▸ **Directions for this task**: Only the lines below from the one containing "ATOM 130 C C" to the one containing "ATOM 136 C CA" should be repeated, both included and unchanged.
--- Data records Enclosed Below ---
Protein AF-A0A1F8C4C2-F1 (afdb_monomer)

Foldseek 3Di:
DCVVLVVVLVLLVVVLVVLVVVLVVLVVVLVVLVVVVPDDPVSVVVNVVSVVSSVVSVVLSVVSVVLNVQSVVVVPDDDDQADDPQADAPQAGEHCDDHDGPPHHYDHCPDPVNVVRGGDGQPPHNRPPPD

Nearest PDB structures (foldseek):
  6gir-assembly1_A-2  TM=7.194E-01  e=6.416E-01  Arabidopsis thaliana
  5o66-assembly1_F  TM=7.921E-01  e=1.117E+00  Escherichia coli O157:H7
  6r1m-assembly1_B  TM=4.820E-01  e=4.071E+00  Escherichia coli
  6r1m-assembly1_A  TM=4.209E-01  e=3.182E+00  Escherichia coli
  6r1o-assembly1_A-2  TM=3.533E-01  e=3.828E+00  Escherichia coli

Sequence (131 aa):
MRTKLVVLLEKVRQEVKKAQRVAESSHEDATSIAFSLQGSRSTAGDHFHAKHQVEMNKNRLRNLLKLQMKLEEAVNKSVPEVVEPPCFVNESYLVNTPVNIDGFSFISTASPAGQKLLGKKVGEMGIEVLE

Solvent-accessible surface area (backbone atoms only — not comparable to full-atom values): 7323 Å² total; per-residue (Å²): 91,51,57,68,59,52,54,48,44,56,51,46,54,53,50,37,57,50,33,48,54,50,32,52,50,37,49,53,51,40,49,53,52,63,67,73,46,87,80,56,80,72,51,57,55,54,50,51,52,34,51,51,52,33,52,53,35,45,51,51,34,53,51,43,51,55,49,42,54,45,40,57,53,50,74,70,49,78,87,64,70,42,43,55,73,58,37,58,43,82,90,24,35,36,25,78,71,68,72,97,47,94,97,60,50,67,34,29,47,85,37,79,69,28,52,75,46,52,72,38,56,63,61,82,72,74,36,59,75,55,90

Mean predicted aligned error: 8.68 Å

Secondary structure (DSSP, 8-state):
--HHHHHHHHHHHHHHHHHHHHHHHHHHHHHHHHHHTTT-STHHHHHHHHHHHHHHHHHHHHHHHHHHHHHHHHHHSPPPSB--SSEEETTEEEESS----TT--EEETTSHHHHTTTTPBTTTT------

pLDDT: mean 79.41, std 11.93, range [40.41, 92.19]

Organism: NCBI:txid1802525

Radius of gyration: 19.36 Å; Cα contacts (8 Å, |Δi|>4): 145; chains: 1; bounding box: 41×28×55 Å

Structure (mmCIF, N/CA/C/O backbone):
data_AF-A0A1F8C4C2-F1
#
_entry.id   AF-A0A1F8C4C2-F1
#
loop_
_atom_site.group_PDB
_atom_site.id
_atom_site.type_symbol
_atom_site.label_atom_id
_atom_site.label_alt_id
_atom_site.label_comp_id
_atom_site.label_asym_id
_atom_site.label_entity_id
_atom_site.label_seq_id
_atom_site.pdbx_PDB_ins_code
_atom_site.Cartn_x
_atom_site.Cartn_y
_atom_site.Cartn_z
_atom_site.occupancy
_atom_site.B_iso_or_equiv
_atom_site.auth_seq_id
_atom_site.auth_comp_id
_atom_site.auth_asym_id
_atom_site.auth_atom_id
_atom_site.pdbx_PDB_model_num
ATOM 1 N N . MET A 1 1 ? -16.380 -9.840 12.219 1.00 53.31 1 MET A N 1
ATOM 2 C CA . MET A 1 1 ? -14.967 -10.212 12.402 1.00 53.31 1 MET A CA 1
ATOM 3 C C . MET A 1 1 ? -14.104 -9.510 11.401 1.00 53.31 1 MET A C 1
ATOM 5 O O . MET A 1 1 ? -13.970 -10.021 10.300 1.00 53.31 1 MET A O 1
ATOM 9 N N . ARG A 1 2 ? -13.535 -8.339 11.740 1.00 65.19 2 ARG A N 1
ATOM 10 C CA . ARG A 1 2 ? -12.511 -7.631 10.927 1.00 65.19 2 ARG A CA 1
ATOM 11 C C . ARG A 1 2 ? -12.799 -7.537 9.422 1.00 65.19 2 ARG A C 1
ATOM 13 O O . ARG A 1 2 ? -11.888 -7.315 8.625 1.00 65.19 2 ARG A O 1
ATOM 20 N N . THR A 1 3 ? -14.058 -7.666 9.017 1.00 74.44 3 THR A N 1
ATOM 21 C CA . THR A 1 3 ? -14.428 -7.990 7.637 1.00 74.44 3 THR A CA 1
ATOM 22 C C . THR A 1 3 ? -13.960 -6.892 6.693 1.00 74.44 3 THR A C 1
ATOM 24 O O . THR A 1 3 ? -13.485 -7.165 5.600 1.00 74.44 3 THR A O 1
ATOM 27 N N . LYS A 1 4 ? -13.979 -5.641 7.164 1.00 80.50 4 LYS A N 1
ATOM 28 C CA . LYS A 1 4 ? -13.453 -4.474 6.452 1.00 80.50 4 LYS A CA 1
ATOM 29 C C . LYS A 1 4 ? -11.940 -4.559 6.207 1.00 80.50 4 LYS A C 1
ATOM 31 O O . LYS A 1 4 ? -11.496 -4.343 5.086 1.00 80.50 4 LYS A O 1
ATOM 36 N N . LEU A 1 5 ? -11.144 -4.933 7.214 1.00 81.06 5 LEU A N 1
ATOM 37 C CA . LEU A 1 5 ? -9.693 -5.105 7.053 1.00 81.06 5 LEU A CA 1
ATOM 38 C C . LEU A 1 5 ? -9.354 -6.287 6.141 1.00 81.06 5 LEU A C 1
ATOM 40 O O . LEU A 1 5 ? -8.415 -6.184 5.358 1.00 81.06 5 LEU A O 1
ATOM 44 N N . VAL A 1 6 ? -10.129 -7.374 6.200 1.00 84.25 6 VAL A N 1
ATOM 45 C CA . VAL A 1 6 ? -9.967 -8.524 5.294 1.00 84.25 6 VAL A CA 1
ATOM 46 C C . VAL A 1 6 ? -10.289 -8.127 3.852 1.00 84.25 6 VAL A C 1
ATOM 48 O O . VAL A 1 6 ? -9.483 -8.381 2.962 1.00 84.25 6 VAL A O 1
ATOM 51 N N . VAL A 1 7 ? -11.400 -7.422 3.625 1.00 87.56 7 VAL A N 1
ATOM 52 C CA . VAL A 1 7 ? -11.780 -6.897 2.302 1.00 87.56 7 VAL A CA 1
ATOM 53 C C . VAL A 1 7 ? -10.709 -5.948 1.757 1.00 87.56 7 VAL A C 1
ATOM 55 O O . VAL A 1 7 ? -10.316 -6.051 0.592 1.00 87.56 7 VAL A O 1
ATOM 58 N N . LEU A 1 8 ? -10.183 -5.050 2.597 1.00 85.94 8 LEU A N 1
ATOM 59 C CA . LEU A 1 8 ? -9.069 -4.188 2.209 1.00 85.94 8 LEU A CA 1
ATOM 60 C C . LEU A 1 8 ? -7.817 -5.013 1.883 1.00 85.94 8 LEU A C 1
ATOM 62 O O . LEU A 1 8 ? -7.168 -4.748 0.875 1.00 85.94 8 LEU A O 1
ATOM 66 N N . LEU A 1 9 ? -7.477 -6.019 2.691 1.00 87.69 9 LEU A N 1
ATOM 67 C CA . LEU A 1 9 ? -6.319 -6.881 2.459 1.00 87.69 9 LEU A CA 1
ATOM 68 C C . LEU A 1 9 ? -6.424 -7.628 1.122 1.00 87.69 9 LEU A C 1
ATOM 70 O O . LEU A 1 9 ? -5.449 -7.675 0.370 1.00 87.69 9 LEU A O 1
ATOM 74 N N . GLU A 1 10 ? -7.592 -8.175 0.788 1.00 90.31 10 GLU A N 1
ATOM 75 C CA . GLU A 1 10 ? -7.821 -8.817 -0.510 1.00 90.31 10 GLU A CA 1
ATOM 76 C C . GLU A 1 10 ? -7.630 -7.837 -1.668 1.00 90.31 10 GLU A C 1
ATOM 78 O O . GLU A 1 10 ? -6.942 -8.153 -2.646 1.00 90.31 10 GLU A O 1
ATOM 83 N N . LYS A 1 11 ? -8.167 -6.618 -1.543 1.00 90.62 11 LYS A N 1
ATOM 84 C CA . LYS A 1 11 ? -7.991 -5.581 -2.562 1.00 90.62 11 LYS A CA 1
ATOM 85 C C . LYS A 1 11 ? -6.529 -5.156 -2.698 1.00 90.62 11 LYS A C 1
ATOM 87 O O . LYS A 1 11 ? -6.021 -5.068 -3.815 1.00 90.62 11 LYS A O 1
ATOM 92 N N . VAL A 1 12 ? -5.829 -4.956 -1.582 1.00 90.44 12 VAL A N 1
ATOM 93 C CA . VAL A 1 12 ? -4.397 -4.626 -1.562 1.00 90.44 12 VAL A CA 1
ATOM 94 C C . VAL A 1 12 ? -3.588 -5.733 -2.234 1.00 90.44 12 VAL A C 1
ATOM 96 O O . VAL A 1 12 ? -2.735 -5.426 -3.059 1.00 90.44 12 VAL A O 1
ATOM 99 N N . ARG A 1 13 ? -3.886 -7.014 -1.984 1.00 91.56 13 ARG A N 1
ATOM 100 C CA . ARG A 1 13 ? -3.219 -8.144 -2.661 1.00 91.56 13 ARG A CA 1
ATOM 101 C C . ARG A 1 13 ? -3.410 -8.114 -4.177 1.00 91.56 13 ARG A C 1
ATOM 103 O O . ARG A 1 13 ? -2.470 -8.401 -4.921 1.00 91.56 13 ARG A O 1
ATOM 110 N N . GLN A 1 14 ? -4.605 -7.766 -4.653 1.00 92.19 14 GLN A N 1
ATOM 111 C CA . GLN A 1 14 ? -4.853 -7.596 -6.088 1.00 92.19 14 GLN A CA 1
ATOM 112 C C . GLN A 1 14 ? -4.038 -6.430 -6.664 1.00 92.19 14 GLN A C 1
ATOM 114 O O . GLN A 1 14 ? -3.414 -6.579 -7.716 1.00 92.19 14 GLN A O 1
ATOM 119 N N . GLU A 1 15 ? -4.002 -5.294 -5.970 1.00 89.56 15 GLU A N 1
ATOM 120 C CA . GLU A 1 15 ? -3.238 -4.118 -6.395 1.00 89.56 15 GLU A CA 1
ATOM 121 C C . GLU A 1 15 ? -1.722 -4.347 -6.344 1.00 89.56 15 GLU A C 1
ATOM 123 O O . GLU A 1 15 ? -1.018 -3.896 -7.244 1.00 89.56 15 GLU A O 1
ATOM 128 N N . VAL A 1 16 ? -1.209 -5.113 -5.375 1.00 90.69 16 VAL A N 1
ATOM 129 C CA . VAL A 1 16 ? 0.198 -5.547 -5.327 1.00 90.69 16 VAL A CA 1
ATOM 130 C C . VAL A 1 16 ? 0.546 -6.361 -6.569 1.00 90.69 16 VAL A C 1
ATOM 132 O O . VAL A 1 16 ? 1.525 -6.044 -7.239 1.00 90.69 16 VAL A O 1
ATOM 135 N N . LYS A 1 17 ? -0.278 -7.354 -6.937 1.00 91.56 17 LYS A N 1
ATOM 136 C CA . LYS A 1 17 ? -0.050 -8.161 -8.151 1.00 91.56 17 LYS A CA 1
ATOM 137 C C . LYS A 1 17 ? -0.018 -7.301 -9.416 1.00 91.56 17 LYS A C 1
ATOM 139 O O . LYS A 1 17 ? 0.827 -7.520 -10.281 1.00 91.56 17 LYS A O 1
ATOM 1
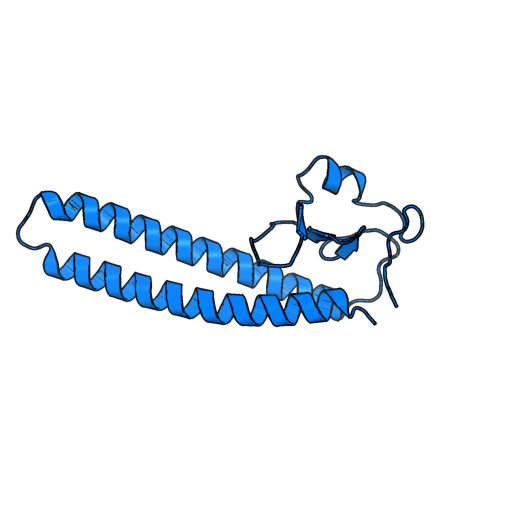44 N N . LYS A 1 18 ? -0.918 -6.319 -9.533 1.00 90.38 18 LYS A N 1
ATOM 145 C CA . LYS A 1 18 ? -0.917 -5.372 -10.662 1.00 90.38 18 LYS A CA 1
ATOM 146 C C . LYS A 1 18 ? 0.332 -4.492 -10.656 1.00 90.38 18 LYS A C 1
ATOM 148 O O . LYS A 1 18 ? 0.999 -4.384 -11.678 1.00 90.38 18 LYS A O 1
ATOM 153 N N . ALA A 1 19 ? 0.661 -3.892 -9.513 1.00 88.00 19 ALA A N 1
ATOM 154 C CA . ALA A 1 19 ? 1.817 -3.014 -9.367 1.00 88.00 19 ALA A CA 1
ATOM 155 C C . ALA A 1 19 ? 3.136 -3.749 -9.631 1.00 88.00 19 ALA A C 1
ATOM 157 O O . ALA A 1 19 ? 4.052 -3.157 -10.191 1.00 88.00 19 ALA A O 1
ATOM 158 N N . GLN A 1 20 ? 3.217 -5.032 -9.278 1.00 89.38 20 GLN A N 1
--- End of Enclosed Data records ---
▸ **Written response**:
ATOM 130 C C . VAL A 1 16 ? 0.546 -6.361 -6.569 1.00 90.69 16 VAL A C 1
ATOM 132 O O . VAL A 1 16 ? 1.525 -6.044 -7.239 1.00 90.69 16 VAL A O 1
ATOM 135 N N . LYS A 1 17 ? -0.278 -7.354 -6.937 1.00 91.56 17 LYS A N 1
ATOM 136 C CA . LYS A 1 17 ? -0.050 -8.161 -8.151 1.00 91.56 17 LYS A CA 1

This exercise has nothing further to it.